作者投稿和查稿 主编审稿 专家审稿 编委审稿 远程编辑

计算机工程 ›› 2024, Vol. 50 ›› Issue (7): 42-52. doi: 10.19678/j.issn.1000-3428.0069593

• 智慧教育 • 上一篇    下一篇

基于大语言模型的个性化实验报告评语自动生成与应用

翟洁, 李艳豪*(), 李彬彬, 郭卫斌   

  1. 华东理工大学信息科学与工程学院, 上海 200237
  • 收稿日期:2024-03-18 出版日期:2024-07-15 发布日期:2024-07-05
  • 通讯作者: 李艳豪
  • 基金资助:
    上海高校市级重点课程建设项目(沪教委高〔2022〕27号); 上海市教育委员会课题项目; 教育部-华为"智能基座"产教融合协同育人基地一流课程项目

Personalized Experiment Report Comments Auto-Generation and Application Based on Large Language Models

Jie ZHAI, Yanhao LI*(), Binbin LI, Weibin GUO   

  1. School of Information Science and Engineering, East China University of Science and Technology, Shanghai 200237, China
  • Received:2024-03-18 Online:2024-07-15 Published:2024-07-05
  • Contact: Yanhao LI

摘要:

在计算机实验报告评阅过程中, 不同的实验报告评价体系呈现出多样性和差异性, 固化的实验评语模板缺乏个性化的内容, 评价结果往往未给出可解释性的依据。针对以上问题, 提出基于大语言模型的个性化实验报告评语自动生成框架。通过主题-评估决策-集成提示策略, 从教师的实验需求、代码质量需求中抽取该实验特有的评价体系, 形成评估决策树, 构建计算机软件方向课程共享的评估决策树库。设计基于大语言模型和决策树的实验要求、代码质量主题评级方法, 从评估决策树库检索匹配学生实验报告内容的评估决策树, 结合实验报告和代码文本, 自动生成实验主题、代码质量主题定量或定性的评级结果及对应的可解释性依据。在实验报告模板中融入学生已完成的实验任务、主题评级结果、评价依据等, 生成个性化的实验评语。实验结果表明, 基于主题-评估决策-集成提示策略的决策树生成结果明显优于未用提示的方法, 该策略各部分具有一定的有效性和合理性, 同时自动生成的评级结果和教师原先批阅的评阅结果对比, 软件测试、面向对象程序设计、电商金融课程示例匹配正确率均达到90%以上。从任课教师对于自动生成的评语评分分析, 评语在流畅性、相关性、合理性3个维度上达到了较高的质量水平。

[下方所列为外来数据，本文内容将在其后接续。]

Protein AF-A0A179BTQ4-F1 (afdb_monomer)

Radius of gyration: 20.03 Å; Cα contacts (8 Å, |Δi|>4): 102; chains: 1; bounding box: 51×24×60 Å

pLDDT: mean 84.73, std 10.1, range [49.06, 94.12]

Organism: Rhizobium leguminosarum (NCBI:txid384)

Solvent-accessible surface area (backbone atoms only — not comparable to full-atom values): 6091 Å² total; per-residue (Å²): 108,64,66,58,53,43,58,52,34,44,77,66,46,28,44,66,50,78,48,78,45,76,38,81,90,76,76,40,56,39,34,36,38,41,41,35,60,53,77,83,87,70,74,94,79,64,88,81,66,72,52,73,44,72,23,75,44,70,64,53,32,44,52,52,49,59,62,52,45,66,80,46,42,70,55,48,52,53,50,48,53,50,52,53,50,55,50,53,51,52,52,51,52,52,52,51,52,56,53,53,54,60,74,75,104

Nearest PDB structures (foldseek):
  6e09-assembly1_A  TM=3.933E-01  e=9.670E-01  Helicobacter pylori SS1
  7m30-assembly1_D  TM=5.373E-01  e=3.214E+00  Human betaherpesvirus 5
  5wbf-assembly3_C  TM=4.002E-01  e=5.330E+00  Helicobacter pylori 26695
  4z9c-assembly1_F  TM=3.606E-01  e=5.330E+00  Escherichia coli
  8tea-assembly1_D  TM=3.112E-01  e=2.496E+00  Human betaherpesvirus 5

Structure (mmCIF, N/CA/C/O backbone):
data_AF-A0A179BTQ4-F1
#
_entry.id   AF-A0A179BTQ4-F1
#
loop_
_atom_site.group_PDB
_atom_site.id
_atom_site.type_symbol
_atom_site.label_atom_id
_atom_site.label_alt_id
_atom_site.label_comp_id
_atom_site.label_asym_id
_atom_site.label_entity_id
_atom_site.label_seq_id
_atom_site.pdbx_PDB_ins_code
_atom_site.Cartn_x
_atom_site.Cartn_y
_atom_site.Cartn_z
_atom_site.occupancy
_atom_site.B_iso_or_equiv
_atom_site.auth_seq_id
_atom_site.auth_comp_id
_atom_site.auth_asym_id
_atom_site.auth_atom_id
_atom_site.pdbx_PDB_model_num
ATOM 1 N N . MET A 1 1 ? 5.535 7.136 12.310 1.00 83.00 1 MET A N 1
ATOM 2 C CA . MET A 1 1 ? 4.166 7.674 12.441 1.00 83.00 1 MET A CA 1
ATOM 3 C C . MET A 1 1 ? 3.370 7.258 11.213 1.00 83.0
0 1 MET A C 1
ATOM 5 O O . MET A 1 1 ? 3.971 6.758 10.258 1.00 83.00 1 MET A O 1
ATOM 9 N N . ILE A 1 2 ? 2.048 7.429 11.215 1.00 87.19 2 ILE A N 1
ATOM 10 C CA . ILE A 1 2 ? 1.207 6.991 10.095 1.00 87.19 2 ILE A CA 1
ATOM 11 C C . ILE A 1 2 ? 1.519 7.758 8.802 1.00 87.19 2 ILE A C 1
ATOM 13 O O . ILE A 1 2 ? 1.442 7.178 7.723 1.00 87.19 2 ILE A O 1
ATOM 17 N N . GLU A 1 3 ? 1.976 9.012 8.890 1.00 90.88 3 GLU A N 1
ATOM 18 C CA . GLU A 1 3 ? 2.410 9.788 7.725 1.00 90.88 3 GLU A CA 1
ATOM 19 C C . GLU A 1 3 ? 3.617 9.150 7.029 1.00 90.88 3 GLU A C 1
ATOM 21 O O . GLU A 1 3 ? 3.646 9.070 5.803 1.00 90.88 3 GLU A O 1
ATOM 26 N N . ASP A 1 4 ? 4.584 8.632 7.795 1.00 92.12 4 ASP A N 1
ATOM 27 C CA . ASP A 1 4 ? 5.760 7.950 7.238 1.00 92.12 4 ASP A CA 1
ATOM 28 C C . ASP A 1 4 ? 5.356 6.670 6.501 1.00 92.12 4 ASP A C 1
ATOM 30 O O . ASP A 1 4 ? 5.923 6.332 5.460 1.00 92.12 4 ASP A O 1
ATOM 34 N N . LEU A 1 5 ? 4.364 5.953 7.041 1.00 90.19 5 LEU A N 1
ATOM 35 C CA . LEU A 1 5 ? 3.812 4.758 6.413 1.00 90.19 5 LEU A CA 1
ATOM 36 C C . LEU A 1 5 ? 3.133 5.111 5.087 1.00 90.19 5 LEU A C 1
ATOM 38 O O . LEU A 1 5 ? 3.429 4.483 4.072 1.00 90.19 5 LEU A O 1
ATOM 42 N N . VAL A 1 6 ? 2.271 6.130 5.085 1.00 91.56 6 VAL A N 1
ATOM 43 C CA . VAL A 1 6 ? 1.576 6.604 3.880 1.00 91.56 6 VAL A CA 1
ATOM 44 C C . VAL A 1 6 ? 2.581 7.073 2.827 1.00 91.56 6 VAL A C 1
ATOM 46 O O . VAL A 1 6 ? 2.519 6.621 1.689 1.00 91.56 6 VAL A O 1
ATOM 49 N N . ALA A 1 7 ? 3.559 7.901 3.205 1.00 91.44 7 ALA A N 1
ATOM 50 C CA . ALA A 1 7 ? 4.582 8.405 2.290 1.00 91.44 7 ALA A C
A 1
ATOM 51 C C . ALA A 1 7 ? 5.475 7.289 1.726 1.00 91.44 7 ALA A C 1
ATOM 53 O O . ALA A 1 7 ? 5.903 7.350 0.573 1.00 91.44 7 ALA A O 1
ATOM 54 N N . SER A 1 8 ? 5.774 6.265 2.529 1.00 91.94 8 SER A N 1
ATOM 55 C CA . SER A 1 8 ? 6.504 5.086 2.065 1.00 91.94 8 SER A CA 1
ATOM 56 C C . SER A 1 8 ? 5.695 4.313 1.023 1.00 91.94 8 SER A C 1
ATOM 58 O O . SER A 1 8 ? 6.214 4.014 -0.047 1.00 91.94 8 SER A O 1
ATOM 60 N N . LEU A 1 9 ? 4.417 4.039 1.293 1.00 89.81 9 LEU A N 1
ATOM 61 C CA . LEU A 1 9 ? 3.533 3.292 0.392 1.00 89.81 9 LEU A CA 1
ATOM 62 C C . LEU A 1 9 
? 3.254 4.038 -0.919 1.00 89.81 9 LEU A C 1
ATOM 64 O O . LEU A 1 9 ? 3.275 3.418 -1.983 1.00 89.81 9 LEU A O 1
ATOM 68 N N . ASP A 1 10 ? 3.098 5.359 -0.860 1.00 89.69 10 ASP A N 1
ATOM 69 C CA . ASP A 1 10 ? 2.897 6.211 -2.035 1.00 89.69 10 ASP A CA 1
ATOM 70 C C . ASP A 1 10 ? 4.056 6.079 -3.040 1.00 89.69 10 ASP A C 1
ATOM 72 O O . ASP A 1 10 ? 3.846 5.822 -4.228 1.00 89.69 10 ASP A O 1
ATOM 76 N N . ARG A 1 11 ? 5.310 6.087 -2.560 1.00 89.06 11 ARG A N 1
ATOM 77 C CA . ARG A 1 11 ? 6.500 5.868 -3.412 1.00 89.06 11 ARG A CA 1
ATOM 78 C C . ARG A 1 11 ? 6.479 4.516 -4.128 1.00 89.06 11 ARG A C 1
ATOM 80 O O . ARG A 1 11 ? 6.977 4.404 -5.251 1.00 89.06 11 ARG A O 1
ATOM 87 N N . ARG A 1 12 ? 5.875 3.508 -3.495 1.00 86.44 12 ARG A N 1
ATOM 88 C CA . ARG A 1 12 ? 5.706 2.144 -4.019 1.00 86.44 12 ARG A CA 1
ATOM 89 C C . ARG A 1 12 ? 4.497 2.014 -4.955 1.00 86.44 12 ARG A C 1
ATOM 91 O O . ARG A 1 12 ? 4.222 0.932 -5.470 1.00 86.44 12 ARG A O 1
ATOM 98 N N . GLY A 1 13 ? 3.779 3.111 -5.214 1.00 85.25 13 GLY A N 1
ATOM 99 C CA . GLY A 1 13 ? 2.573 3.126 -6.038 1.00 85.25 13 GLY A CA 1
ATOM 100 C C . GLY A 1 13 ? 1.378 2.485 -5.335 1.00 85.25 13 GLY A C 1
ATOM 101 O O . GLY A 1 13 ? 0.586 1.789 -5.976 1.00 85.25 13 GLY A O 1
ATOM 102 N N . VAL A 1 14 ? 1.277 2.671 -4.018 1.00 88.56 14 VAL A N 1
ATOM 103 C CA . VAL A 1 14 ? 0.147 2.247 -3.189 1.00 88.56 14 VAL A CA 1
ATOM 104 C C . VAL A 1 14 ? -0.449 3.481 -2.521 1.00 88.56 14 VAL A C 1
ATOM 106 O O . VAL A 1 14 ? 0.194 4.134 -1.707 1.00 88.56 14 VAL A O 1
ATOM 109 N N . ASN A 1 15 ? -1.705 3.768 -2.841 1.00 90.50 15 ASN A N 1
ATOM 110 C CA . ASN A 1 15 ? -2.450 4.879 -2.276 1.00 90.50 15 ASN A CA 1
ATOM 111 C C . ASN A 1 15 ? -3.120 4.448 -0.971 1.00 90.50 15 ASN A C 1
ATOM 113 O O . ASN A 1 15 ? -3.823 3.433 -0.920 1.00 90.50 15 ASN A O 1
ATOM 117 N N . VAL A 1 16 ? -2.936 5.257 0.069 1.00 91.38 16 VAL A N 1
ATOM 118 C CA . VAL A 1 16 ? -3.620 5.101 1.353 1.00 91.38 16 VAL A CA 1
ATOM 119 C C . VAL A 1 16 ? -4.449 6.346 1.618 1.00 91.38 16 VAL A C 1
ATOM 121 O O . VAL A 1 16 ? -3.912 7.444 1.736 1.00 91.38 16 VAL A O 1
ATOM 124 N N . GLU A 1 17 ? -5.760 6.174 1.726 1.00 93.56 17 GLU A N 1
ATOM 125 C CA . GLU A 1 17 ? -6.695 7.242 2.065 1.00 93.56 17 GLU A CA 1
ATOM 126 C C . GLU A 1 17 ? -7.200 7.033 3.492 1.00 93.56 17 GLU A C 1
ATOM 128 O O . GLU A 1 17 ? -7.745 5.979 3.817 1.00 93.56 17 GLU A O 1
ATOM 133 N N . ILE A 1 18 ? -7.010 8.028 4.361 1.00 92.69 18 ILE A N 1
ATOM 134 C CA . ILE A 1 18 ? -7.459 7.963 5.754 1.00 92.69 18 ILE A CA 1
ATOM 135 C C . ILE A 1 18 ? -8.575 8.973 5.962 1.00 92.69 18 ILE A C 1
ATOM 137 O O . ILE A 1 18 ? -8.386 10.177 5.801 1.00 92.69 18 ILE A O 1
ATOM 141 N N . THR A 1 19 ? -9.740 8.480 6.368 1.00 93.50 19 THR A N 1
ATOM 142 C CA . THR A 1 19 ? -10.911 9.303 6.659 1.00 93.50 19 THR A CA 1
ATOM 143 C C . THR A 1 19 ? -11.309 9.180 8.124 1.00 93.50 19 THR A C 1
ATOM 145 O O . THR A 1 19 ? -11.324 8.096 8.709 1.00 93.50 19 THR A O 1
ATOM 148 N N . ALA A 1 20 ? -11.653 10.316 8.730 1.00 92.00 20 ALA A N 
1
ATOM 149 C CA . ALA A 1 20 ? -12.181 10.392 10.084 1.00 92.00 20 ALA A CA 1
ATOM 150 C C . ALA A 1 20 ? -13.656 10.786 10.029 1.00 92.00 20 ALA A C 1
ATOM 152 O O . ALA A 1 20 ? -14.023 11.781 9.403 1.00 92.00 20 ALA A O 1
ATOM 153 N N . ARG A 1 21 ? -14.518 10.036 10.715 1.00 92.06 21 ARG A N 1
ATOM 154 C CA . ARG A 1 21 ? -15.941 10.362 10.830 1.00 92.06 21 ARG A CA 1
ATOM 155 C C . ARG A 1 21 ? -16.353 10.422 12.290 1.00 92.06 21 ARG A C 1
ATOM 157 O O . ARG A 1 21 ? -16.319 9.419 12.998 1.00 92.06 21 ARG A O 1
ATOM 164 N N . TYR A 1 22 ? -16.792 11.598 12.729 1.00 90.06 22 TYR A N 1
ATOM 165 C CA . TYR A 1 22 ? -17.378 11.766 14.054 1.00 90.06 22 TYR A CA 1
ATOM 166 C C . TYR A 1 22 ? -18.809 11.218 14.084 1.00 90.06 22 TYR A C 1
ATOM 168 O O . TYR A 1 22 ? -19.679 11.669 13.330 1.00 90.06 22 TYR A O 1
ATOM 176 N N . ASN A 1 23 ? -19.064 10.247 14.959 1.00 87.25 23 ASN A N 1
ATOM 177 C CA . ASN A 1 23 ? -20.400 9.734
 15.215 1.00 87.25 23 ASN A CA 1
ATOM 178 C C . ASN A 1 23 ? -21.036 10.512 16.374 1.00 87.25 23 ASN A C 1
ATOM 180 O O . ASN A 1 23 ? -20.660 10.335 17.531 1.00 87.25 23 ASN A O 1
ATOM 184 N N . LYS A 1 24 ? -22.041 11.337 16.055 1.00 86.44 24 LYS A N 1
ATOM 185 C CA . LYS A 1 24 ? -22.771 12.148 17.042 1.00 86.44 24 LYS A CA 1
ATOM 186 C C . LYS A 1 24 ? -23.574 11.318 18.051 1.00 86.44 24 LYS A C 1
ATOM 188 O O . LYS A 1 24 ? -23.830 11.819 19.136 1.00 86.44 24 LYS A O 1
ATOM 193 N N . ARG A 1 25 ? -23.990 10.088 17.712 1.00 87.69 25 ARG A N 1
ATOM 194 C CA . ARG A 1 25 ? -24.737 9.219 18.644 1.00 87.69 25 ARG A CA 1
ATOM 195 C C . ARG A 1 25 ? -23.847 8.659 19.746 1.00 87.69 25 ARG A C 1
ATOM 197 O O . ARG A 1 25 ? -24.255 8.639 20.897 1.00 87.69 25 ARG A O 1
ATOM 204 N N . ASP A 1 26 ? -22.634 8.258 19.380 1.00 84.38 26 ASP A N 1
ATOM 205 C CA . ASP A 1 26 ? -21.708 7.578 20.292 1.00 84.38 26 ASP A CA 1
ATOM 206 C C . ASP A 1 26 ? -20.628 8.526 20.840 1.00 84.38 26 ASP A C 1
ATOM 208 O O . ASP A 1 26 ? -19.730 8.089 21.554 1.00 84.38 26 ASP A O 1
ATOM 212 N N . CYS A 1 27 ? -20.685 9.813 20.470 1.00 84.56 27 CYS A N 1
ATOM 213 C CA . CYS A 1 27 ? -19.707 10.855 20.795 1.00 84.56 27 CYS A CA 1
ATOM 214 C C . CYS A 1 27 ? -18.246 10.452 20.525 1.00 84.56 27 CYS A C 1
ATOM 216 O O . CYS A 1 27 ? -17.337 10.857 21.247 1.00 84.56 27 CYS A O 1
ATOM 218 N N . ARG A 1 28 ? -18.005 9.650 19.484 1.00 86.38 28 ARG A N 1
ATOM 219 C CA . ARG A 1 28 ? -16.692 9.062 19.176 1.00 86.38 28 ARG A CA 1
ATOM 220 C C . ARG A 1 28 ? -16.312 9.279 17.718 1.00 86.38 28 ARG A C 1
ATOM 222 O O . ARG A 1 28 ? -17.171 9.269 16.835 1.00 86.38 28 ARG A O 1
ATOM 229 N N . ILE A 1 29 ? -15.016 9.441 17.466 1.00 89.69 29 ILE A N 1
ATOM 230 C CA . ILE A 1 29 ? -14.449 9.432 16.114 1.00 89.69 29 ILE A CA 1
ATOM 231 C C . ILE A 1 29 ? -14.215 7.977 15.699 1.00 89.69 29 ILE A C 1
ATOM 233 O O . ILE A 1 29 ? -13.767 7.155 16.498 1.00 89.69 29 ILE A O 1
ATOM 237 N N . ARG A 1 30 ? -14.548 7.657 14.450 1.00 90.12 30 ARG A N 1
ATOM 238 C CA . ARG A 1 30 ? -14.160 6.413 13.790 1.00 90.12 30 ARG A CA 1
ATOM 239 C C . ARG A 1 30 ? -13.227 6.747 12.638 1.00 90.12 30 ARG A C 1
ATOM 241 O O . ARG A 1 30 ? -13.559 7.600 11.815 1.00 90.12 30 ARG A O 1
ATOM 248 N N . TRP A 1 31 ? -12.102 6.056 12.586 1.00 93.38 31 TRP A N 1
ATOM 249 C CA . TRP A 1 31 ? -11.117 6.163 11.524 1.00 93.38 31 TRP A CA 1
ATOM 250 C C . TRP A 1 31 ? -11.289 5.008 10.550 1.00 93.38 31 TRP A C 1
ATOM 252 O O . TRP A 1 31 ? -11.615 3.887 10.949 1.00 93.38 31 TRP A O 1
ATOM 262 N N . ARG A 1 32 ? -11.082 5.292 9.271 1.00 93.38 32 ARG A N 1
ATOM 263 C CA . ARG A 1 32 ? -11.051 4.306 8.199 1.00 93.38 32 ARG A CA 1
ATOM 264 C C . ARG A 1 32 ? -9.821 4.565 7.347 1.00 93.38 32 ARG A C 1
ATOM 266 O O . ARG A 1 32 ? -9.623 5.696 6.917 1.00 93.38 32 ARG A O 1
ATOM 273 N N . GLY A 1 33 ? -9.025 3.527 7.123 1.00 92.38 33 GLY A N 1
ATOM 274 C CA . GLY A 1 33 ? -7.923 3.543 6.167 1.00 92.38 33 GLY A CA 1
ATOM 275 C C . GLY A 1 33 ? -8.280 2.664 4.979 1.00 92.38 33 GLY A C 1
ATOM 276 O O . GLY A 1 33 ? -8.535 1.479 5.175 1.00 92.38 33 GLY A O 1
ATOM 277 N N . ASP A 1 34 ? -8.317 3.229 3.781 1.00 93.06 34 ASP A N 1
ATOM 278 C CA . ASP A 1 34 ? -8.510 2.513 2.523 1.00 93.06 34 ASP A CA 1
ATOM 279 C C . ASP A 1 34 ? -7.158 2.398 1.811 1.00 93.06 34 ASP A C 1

关键词: 大语言模型, 实验评估决策树, 个性化, 评语自动生成, 代码质量评价

Abstract:

While reviewing computer experiment reports, assessment systems exhibit diversity and discrepancies. The rigid templates used for evaluation lack personalized content, and the results often fail to provide a basis for interpretability. To address these issues, this study proposes a personalized experiment report comments auto-generation framework based on large language models. The study employs a Theme-Evaluation Decisions-Integrated (T-ED-I) hint strategy to extract a unique evaluation system based on teachers' requirements regarding experiment and code quality. This strategy ultimately builds a shared library of assessment decision trees for computer software courses. It introduces a method for grading experiments and code-quality themes based on large language models and decision trees. By retrieving an evaluation decision tree from the library that matches a student's experiment report and integrating the report and code text, the proposed method auto-generation quantitative or qualitative grading results for the experiment and code quality, along with corresponding interpretative justifications. Finally, personalized evaluation comments are generated by integrating the students' completed experimental tasks, theme grading results, and evaluation bases into a experiment report template. The experimental results show that the decision trees generated using the T-ED-I hint strategy significantly outperform those generated from strategies without hints. Ablation studies confirm the effectiveness and rationality of each component of this strategy. Additionally, when comparing the auto-generation grading results with the original teacher evaluations, the match rate for software engineering, programming, and interdisciplinary courses exceeds 90%. Moreover, teachers' ratings on the auto-generation comments in terms of fluency, relevance, and rationality indicate a high level of quality across these dimensions.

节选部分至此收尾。